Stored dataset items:
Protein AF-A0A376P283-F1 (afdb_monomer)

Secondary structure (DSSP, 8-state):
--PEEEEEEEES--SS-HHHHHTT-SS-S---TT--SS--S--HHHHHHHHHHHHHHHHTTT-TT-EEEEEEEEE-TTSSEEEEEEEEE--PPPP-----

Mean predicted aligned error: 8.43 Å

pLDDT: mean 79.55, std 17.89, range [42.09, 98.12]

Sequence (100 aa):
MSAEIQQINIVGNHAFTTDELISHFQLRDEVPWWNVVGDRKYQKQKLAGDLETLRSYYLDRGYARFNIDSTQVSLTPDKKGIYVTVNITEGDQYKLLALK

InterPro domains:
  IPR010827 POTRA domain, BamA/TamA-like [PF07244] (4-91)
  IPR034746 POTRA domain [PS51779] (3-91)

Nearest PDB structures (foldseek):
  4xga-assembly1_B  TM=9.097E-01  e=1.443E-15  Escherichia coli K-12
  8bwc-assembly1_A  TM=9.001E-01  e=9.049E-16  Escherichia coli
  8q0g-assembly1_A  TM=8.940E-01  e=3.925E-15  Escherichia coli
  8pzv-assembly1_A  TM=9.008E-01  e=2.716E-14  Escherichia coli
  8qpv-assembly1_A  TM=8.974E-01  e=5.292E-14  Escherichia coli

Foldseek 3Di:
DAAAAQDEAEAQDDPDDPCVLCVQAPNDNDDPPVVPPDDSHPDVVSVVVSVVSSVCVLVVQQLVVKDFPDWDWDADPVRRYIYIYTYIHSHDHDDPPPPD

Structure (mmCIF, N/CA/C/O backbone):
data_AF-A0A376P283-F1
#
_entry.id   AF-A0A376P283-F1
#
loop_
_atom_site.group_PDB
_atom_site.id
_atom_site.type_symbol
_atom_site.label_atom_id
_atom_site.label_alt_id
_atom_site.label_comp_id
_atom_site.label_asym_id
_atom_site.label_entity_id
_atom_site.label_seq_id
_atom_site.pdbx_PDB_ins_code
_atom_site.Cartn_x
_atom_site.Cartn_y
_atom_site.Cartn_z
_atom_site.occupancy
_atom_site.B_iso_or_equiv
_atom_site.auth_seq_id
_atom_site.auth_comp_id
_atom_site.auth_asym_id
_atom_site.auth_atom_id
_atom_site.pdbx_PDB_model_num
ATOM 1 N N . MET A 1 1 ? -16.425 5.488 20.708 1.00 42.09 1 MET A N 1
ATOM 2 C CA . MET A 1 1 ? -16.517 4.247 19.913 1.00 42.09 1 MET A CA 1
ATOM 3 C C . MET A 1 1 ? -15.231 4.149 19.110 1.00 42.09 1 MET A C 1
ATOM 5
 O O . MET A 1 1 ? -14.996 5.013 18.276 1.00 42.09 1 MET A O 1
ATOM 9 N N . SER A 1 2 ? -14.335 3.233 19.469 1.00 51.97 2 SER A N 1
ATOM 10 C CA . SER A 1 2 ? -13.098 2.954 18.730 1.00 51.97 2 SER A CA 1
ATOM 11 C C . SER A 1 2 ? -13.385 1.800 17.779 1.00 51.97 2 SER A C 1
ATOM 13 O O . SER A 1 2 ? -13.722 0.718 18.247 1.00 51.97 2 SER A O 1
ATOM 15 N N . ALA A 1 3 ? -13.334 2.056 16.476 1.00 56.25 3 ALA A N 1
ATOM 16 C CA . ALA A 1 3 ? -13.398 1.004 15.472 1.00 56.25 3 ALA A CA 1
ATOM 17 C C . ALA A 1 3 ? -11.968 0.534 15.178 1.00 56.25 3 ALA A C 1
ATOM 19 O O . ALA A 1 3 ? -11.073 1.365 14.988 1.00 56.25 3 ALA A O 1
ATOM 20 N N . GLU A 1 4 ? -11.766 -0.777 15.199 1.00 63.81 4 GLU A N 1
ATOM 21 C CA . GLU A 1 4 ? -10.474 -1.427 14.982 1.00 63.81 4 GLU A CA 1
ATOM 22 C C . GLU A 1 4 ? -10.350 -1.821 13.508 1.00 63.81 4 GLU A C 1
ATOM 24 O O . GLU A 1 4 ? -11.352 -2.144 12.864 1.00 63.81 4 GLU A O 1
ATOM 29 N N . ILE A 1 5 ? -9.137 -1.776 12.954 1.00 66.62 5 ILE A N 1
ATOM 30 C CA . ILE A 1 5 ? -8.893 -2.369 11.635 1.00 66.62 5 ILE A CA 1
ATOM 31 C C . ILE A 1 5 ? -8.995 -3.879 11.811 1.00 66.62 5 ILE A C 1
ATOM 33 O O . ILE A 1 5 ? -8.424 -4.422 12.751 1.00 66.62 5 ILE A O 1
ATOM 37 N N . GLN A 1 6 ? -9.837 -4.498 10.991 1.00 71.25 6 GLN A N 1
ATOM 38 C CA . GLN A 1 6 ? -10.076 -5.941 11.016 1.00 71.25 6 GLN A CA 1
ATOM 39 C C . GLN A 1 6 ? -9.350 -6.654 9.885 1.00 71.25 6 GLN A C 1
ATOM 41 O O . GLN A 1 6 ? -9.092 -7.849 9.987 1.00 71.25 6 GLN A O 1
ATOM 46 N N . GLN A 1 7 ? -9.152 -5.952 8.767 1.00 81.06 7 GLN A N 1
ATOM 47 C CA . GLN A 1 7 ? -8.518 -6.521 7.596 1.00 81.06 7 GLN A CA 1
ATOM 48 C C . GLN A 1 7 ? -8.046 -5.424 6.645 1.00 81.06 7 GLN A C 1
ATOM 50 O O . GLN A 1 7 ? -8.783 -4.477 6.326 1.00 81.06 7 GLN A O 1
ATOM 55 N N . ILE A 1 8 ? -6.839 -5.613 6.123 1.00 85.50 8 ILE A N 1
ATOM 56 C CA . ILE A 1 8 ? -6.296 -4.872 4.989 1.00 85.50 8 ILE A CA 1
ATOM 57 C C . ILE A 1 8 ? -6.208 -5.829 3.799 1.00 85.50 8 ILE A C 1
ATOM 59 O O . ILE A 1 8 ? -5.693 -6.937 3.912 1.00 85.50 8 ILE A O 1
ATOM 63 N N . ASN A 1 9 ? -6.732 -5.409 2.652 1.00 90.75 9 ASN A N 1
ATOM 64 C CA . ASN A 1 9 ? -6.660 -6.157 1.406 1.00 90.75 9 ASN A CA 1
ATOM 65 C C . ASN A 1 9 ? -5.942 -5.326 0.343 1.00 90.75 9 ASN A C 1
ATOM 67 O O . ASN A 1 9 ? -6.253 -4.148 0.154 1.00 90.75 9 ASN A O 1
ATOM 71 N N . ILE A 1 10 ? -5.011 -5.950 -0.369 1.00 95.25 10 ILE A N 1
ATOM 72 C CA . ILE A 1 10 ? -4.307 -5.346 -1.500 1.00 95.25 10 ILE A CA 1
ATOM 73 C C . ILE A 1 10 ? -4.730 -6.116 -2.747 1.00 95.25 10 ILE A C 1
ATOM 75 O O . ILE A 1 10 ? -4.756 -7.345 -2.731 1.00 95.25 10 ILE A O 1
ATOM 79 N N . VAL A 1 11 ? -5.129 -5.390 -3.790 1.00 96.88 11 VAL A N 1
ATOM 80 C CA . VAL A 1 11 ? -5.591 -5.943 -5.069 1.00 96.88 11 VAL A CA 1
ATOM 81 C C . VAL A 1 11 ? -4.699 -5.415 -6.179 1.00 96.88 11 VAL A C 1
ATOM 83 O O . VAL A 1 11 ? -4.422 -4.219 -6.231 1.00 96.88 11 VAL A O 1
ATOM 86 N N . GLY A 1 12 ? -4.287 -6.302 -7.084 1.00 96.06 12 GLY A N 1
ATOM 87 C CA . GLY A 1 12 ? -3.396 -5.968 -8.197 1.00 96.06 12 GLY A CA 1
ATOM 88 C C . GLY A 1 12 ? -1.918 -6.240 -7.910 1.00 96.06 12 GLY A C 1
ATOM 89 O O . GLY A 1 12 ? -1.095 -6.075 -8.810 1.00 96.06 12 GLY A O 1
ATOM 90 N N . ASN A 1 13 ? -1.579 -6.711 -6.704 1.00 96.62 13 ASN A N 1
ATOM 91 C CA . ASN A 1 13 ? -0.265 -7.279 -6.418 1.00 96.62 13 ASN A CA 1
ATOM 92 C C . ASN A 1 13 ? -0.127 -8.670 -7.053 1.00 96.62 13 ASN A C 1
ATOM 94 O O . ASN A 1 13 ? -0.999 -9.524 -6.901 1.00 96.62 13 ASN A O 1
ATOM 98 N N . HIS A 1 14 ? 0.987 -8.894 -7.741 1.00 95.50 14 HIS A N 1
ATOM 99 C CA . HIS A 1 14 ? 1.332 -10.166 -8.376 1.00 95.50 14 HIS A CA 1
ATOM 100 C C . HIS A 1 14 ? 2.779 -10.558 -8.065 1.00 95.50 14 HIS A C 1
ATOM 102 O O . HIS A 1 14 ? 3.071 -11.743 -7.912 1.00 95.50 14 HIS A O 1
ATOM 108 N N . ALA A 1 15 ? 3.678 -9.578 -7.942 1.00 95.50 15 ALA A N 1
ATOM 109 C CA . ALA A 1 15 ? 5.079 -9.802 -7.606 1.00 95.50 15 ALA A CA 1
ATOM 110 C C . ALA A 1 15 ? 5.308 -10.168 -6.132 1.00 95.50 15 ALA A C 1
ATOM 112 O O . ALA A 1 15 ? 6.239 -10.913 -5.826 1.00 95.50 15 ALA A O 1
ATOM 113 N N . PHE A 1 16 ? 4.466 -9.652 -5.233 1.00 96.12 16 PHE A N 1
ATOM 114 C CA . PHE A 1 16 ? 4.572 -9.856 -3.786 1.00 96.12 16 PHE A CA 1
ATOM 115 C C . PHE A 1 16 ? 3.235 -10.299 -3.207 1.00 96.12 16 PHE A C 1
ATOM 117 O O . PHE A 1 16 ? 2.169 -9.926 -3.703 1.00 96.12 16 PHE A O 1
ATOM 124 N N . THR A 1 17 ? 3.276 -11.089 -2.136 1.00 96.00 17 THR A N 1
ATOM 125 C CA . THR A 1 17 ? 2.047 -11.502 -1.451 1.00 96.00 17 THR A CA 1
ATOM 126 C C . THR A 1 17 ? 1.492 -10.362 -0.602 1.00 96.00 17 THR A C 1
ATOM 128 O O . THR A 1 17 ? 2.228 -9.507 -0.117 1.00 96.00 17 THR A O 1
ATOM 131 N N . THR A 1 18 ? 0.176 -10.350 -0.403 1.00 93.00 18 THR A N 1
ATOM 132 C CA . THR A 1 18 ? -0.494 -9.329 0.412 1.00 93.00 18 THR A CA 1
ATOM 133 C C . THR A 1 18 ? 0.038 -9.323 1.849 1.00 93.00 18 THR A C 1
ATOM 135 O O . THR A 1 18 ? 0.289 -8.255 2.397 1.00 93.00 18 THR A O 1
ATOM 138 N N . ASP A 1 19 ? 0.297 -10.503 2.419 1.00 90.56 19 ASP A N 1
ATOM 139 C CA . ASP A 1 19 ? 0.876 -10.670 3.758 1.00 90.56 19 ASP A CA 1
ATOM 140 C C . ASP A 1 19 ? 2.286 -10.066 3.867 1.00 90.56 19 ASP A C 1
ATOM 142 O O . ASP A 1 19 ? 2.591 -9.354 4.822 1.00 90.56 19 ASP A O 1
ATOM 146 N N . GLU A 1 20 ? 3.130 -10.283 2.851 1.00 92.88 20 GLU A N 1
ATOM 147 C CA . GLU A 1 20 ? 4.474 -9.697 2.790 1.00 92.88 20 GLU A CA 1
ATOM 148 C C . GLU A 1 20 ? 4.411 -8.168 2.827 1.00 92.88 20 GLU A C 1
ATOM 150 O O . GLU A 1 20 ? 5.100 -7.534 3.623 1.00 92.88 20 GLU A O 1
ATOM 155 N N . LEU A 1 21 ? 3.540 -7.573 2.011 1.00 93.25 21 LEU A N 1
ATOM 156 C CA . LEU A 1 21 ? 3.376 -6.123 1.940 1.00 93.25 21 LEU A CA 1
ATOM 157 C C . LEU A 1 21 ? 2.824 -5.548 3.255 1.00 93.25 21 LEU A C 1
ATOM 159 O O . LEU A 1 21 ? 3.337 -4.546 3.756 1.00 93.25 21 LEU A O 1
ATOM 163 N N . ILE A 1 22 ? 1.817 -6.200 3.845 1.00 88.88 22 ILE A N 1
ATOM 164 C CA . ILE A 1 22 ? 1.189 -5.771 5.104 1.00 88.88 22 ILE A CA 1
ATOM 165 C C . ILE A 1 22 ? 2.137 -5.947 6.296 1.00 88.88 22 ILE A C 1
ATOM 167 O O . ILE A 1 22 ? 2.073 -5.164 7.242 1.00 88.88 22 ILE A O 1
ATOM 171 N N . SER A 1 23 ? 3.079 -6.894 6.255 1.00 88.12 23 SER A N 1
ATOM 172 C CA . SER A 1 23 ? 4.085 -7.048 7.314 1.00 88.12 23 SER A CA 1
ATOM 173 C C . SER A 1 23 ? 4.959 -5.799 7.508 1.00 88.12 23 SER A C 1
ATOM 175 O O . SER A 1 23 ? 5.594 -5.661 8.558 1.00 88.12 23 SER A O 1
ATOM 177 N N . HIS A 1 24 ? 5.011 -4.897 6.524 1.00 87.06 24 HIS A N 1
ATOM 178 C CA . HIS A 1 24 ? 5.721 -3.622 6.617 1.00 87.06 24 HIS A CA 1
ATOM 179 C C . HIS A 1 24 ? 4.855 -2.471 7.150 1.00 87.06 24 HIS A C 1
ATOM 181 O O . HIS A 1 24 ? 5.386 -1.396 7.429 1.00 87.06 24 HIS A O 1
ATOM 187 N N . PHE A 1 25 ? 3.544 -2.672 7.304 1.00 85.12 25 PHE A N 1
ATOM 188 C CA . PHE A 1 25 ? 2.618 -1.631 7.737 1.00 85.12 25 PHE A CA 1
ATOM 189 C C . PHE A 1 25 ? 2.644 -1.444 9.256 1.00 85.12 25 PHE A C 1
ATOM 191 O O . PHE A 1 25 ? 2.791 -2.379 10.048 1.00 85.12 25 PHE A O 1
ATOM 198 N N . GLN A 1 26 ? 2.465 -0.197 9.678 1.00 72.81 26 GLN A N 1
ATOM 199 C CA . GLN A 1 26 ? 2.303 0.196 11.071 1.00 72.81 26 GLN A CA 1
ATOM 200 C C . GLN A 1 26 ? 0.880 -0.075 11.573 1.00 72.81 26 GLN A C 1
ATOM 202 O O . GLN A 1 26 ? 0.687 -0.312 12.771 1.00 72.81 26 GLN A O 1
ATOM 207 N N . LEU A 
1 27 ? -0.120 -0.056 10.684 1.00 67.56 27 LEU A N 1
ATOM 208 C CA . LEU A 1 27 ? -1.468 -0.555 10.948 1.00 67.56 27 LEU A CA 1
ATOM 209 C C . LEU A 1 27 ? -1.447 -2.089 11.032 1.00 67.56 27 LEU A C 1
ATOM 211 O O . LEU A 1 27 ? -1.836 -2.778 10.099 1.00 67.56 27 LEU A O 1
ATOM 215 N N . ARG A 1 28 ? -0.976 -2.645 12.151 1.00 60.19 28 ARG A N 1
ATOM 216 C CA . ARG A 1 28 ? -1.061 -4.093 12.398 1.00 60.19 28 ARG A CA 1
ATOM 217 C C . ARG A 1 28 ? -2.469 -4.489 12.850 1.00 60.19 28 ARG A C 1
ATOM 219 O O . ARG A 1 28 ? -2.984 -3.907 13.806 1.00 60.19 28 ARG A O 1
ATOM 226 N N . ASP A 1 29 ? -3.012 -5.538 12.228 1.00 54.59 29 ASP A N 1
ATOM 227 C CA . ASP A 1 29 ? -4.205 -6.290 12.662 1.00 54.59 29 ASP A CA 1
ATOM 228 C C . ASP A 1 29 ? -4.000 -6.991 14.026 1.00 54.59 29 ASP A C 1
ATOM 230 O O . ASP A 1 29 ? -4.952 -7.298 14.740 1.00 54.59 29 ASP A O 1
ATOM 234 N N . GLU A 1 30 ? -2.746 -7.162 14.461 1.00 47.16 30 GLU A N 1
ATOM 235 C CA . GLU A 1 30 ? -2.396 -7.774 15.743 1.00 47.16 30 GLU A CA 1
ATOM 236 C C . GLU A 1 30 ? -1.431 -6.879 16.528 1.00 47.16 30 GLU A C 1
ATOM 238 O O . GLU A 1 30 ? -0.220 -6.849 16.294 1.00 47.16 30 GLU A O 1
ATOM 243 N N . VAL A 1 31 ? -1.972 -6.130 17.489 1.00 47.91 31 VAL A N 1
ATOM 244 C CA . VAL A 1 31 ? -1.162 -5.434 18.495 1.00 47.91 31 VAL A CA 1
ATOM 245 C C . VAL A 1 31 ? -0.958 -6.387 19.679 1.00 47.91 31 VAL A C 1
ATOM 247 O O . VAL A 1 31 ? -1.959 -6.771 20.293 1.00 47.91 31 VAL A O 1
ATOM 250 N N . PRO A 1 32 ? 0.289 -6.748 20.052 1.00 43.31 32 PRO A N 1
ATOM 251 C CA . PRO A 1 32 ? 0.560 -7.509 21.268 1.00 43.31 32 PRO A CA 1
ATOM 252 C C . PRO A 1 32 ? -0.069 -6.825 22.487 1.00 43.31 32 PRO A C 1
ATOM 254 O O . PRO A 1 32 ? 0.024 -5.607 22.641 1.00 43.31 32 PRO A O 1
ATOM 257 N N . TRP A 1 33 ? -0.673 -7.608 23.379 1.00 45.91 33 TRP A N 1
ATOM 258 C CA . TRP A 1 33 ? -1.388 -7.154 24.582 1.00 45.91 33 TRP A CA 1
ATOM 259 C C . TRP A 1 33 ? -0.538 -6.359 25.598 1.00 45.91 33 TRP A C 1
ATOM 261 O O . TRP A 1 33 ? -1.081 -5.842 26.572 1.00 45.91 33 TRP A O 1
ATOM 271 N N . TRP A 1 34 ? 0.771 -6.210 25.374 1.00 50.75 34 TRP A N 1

## The task
Look through the entries above and find each line where the word "POTRA" occurs; copy those lines.

## Answer box
  IPR010827 POTRA domain, BamA/TamA-like [PF07244] (4-91)
  IPR034746 POTRA domain [PS51779] (3-91)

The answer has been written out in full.